Within the listing that follows, reproduce exactly the lines starting at the line with "ovata DSM 2662" and ending at the line with "ATOM 23 N N", inclusive, and only those. Pictures are dropped.

━━━ DATA IN THIS EXERCISE

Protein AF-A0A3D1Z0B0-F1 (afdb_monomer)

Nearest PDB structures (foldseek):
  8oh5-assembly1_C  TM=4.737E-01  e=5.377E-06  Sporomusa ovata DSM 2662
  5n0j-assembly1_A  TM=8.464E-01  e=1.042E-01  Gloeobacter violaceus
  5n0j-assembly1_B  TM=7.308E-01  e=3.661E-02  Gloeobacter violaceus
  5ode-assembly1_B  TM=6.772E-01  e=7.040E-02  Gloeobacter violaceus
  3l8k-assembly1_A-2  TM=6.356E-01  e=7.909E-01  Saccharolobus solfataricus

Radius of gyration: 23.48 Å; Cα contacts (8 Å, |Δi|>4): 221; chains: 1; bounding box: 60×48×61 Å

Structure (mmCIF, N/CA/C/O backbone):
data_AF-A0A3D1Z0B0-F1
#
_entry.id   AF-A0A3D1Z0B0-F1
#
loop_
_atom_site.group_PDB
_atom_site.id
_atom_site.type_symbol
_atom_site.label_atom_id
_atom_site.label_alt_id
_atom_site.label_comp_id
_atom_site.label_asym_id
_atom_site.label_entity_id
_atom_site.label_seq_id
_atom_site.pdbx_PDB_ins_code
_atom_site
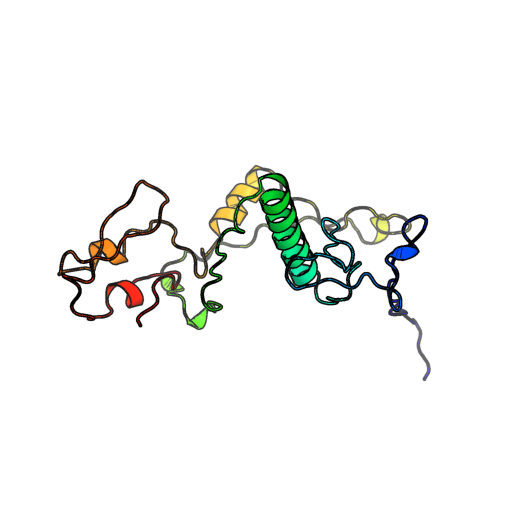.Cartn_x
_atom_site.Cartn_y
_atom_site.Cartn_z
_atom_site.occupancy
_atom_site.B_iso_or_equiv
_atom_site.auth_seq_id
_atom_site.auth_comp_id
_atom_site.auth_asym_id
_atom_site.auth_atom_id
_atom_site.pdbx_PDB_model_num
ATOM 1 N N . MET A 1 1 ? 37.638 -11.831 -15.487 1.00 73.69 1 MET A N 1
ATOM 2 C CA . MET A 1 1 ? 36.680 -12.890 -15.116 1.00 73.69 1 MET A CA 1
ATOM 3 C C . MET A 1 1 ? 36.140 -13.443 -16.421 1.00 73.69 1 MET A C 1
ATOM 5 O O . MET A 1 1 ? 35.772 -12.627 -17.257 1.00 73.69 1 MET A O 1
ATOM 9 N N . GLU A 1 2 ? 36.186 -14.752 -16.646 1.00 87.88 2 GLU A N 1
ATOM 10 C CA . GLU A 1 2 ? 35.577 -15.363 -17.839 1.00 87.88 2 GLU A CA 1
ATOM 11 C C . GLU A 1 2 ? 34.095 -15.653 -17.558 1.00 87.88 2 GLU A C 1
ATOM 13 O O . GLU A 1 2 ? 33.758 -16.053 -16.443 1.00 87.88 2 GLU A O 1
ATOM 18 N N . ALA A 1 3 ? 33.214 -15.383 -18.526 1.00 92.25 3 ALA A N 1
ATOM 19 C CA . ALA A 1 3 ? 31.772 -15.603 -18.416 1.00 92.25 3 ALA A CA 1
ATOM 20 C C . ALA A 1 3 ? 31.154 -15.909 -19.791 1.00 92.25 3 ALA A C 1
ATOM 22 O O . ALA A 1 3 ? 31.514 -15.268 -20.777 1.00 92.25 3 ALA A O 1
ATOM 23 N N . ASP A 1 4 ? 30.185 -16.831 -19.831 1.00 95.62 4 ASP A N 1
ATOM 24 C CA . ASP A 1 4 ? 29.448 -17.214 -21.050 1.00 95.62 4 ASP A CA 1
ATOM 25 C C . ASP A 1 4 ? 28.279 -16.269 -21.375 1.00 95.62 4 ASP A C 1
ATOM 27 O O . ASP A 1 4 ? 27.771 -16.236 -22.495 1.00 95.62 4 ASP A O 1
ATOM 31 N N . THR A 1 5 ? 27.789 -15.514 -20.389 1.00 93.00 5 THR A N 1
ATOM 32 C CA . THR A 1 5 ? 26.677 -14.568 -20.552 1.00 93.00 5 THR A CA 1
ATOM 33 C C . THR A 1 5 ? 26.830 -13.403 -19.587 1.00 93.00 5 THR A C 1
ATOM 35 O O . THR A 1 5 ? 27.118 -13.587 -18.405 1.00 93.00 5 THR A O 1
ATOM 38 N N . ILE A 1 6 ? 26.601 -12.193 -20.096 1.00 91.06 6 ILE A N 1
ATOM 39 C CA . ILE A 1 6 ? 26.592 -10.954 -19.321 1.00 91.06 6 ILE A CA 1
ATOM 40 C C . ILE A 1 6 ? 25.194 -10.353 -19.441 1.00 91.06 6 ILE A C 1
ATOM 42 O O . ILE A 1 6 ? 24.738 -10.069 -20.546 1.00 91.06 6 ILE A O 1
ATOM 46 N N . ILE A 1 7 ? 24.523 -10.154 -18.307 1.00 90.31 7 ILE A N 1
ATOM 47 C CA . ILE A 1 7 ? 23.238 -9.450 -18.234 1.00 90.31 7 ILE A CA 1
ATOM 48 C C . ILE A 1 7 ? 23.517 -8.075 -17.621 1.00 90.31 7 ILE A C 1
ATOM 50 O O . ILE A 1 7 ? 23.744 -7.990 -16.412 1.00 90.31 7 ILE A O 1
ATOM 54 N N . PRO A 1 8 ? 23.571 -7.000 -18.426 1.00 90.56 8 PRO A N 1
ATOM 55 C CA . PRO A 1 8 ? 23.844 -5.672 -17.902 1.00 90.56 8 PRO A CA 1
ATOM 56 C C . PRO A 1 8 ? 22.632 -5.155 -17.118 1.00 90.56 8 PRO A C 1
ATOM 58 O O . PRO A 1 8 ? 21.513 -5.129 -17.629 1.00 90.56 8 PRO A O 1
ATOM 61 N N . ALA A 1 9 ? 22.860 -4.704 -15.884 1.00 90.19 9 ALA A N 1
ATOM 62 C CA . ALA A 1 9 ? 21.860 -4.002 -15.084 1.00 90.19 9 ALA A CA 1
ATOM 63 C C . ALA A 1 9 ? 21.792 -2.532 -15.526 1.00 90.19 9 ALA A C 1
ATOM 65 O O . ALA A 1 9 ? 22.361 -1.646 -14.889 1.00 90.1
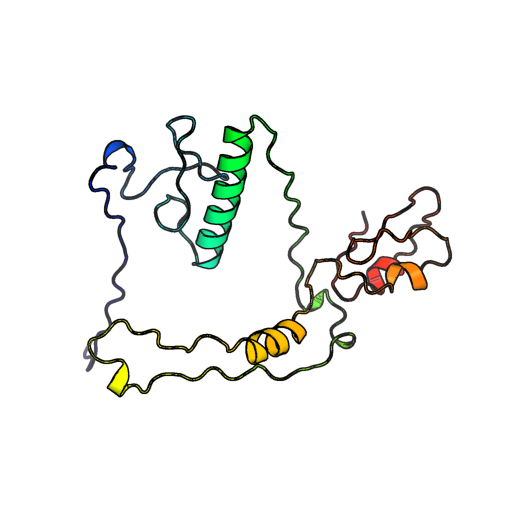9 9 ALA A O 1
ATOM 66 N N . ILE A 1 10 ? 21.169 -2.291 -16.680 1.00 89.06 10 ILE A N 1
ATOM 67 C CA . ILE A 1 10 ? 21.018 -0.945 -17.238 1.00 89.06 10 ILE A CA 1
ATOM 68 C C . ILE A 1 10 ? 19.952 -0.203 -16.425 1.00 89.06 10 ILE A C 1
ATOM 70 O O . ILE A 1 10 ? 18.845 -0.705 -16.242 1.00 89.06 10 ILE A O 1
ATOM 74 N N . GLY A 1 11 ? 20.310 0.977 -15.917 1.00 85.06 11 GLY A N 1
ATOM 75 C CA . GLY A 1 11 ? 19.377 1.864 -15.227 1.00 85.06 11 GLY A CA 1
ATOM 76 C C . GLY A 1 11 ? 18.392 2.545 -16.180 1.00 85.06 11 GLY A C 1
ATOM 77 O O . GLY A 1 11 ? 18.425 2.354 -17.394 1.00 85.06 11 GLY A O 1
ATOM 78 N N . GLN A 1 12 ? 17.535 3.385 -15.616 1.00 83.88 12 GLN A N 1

━━━━━━
━━━ DATA IN THIS EXERCISE

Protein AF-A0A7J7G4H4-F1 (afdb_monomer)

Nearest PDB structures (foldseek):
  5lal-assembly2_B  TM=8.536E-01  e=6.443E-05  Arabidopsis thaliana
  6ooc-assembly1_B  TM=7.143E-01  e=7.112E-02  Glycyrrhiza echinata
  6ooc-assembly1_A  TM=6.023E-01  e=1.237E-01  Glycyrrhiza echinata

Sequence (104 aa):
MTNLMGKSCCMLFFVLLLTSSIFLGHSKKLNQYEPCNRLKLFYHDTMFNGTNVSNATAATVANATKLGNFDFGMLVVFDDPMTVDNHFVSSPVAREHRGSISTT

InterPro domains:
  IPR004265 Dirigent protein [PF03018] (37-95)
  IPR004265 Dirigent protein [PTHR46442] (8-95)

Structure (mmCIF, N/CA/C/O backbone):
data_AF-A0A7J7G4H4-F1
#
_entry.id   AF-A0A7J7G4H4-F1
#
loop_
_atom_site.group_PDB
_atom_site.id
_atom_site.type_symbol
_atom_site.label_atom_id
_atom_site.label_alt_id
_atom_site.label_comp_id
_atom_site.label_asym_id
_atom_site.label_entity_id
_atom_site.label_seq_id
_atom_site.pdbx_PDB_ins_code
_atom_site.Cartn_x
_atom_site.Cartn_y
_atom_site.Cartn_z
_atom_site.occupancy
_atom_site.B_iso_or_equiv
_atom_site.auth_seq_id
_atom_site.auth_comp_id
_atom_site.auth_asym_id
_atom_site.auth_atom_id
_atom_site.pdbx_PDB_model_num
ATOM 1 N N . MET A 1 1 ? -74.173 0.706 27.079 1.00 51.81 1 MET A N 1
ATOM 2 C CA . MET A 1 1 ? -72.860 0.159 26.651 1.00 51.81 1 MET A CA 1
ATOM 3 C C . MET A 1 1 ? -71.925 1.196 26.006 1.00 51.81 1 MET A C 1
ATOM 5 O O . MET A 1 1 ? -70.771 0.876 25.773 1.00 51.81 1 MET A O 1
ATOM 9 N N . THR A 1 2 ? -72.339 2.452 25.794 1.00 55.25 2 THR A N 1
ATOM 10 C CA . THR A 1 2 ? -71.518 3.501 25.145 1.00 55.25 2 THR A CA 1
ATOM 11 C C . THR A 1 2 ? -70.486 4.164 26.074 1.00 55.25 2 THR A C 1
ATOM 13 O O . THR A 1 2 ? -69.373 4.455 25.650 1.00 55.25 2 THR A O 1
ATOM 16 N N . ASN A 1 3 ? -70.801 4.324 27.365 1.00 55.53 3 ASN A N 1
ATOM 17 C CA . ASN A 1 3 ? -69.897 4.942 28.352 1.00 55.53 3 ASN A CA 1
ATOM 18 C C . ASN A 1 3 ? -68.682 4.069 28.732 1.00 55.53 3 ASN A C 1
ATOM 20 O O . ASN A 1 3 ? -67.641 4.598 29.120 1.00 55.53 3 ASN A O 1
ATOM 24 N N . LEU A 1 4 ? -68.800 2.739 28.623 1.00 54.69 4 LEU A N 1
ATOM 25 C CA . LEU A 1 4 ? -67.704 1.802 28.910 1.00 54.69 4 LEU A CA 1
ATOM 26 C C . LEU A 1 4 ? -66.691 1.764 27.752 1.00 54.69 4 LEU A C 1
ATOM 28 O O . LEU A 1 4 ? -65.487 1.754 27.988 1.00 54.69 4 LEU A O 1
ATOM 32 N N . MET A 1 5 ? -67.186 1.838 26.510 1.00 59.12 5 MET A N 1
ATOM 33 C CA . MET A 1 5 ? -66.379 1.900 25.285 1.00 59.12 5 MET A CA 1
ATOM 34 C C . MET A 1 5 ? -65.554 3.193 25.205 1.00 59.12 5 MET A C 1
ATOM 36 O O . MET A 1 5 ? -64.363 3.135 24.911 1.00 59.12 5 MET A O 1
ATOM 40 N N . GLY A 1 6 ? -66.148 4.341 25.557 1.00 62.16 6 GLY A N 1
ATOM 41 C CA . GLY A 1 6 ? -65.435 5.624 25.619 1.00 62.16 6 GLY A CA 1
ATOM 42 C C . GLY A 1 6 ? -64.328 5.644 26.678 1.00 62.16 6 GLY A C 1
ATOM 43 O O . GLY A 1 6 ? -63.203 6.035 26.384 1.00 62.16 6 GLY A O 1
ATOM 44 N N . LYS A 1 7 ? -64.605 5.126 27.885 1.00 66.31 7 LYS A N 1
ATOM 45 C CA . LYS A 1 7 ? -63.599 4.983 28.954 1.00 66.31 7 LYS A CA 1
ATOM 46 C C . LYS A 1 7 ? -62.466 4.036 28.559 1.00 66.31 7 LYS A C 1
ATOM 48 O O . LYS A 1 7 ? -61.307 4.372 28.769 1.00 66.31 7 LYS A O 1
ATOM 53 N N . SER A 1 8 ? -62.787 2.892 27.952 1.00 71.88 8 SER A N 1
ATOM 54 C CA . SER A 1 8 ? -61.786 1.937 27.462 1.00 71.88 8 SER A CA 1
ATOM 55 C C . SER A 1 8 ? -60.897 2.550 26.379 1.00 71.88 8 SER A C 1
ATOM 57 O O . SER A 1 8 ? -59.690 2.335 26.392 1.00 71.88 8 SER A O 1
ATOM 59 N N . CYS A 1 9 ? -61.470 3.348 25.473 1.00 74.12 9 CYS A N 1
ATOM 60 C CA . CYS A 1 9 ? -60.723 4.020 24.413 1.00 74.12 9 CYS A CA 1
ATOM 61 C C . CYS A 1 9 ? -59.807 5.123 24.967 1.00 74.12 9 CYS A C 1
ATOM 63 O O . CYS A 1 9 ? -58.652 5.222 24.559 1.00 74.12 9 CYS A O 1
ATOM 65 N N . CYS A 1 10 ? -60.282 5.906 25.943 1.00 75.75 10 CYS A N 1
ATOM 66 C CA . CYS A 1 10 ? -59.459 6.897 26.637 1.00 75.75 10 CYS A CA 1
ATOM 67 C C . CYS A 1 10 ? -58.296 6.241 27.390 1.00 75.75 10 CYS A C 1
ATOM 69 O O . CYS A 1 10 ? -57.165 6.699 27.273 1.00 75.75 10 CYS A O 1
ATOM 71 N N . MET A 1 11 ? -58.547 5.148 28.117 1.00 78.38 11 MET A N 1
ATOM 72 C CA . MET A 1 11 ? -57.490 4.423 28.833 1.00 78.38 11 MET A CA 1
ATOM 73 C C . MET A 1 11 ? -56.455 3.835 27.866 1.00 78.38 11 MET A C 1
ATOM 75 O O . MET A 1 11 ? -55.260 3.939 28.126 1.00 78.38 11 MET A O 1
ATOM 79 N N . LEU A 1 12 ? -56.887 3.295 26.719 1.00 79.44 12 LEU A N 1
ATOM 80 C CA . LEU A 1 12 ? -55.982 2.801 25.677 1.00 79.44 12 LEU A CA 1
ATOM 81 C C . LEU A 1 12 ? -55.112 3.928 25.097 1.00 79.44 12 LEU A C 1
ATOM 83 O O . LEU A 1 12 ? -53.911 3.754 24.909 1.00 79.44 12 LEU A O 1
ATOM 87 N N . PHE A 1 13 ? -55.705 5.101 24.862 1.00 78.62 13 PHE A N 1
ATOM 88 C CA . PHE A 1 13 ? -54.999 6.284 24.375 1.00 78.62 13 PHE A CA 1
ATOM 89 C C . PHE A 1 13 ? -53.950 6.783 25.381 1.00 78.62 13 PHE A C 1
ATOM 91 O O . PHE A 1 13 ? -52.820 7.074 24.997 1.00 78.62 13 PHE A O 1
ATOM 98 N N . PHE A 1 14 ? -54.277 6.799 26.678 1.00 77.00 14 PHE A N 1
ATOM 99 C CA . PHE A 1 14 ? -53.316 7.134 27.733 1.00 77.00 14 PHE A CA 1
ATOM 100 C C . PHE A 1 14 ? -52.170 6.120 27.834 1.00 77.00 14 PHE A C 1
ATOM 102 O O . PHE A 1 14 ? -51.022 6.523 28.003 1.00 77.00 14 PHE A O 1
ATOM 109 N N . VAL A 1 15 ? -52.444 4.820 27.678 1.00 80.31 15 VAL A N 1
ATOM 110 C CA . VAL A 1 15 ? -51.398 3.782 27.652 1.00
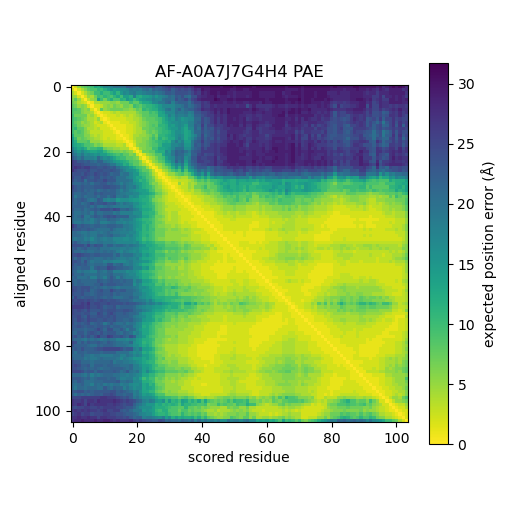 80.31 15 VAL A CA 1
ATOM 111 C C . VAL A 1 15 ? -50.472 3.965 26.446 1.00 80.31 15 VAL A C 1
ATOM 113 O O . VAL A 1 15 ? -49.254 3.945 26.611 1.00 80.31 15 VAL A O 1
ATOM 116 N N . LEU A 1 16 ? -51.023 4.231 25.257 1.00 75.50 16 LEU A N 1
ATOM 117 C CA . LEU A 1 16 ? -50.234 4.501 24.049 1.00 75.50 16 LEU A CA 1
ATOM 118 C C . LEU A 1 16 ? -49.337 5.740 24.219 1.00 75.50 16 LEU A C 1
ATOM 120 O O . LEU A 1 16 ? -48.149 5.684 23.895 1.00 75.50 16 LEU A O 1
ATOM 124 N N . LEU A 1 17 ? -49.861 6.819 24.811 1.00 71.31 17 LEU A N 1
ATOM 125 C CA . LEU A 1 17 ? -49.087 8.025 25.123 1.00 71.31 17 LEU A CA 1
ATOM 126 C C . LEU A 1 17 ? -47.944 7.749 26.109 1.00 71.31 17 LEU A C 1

━━━━━━

ANSWER AREA —
  8oh5-assembly1_C  TM=4.737E-01  e=5.377E-06  Sporomusa ovata DSM 2662
  5n0j-assembly1_A  TM=8.464E-01  e=1.042E-01  Gloeobacter violaceus
  5n0j-assembly1_B  TM=7.308E-01  e=3.661E-02  Gloeobacter violaceus
  5ode-assembly1_B  TM=6.772E-01  e=7.040E-02  Gloeobacter violaceus
  3l8k-assembly1_A-2  TM=6.356E-01  e=7.909E-01  Saccharolobus solfataricus

Radius of gyration: 23.48 Å; Cα contacts (8 Å, |Δi|>4): 221; chains: 1; bounding box: 60×48×61 Å

Structure (mmCIF, N/CA/C/O backbone):
data_AF-A0A3D1Z0B0-F1
#
_entry.id   AF-A0A3D1Z0B0-F1
#
loop_
_atom_site.group_PDB
_atom_site.id
_atom_site.type_symbol
_atom_site.label_atom_id
_atom_site.label_alt_id
_atom_site.label_comp_id
_atom_site.label_asym_id
_atom_site.label_entity_id
_atom_site.label_seq_id
_atom_site.pdbx_PDB_ins_code
_atom_site
.Cartn_x
_atom_site.Cartn_y
_atom_site.Cartn_z
_atom_site.occupancy
_atom_site.B_iso_or_equiv
_atom_site.auth_seq_id
_atom_site.auth_comp_id
_atom_site.auth_asym_id
_atom_site.auth_atom_id
_atom_site.pdbx_PDB_model_num
ATOM 1 N N . MET A 1 1 ? 37.638 -11.831 -15.487 1.00 73.69 1 MET A N 1
ATOM 2 C CA . MET A 1 1 ? 36.680 -12.890 -15.116 1.00 73.69 1 MET A CA 1
ATOM 3 C C . MET A 1 1 ? 36.140 -13.443 -16.421 1.00 73.69 1 MET A C 1
ATOM 5 O O . MET A 1 1 ? 35.772 -12.627 -17.257 1.00 73.69 1 MET A O 1
ATOM 9 N N . GLU A 1 2 ? 36.186 -14.752 -16.646 1.00 87.88 2 GLU A N 1
ATOM 10 C CA . GLU A 1 2 ? 35.577 -15.363 -17.839 1.00 87.88 2 GLU A CA 1
ATOM 11 C C . GLU A 1 2 ? 34.095 -15.653 -17.558 1.00 87.88 2 GLU A C 1
ATOM 13 O O . GLU A 1 2 ? 33.758 -16.053 -16.443 1.00 87.88 2 GLU A O 1
ATOM 18 N N . ALA A 1 3 ? 33.214 -15.383 -18.526 1.00 92.25 3 ALA A N 1
ATOM 19 C CA . ALA A 1 3 ? 31.772 -15.603 -18.416 1.00 92.25 3 ALA A CA 1
ATOM 20 C C . ALA A 1 3 ? 31.154 -15.909 -19.791 1.00 92.25 3 ALA A C 1
ATOM 22 O O . ALA A 1 3 ? 31.514 -15.268 -20.777 1.00 92.25 3 ALA A O 1
ATOM 23 N N . ASP A 1 4 ? 30.185 -16.831 -19.831 1.00 95.62 4 ASP A N 1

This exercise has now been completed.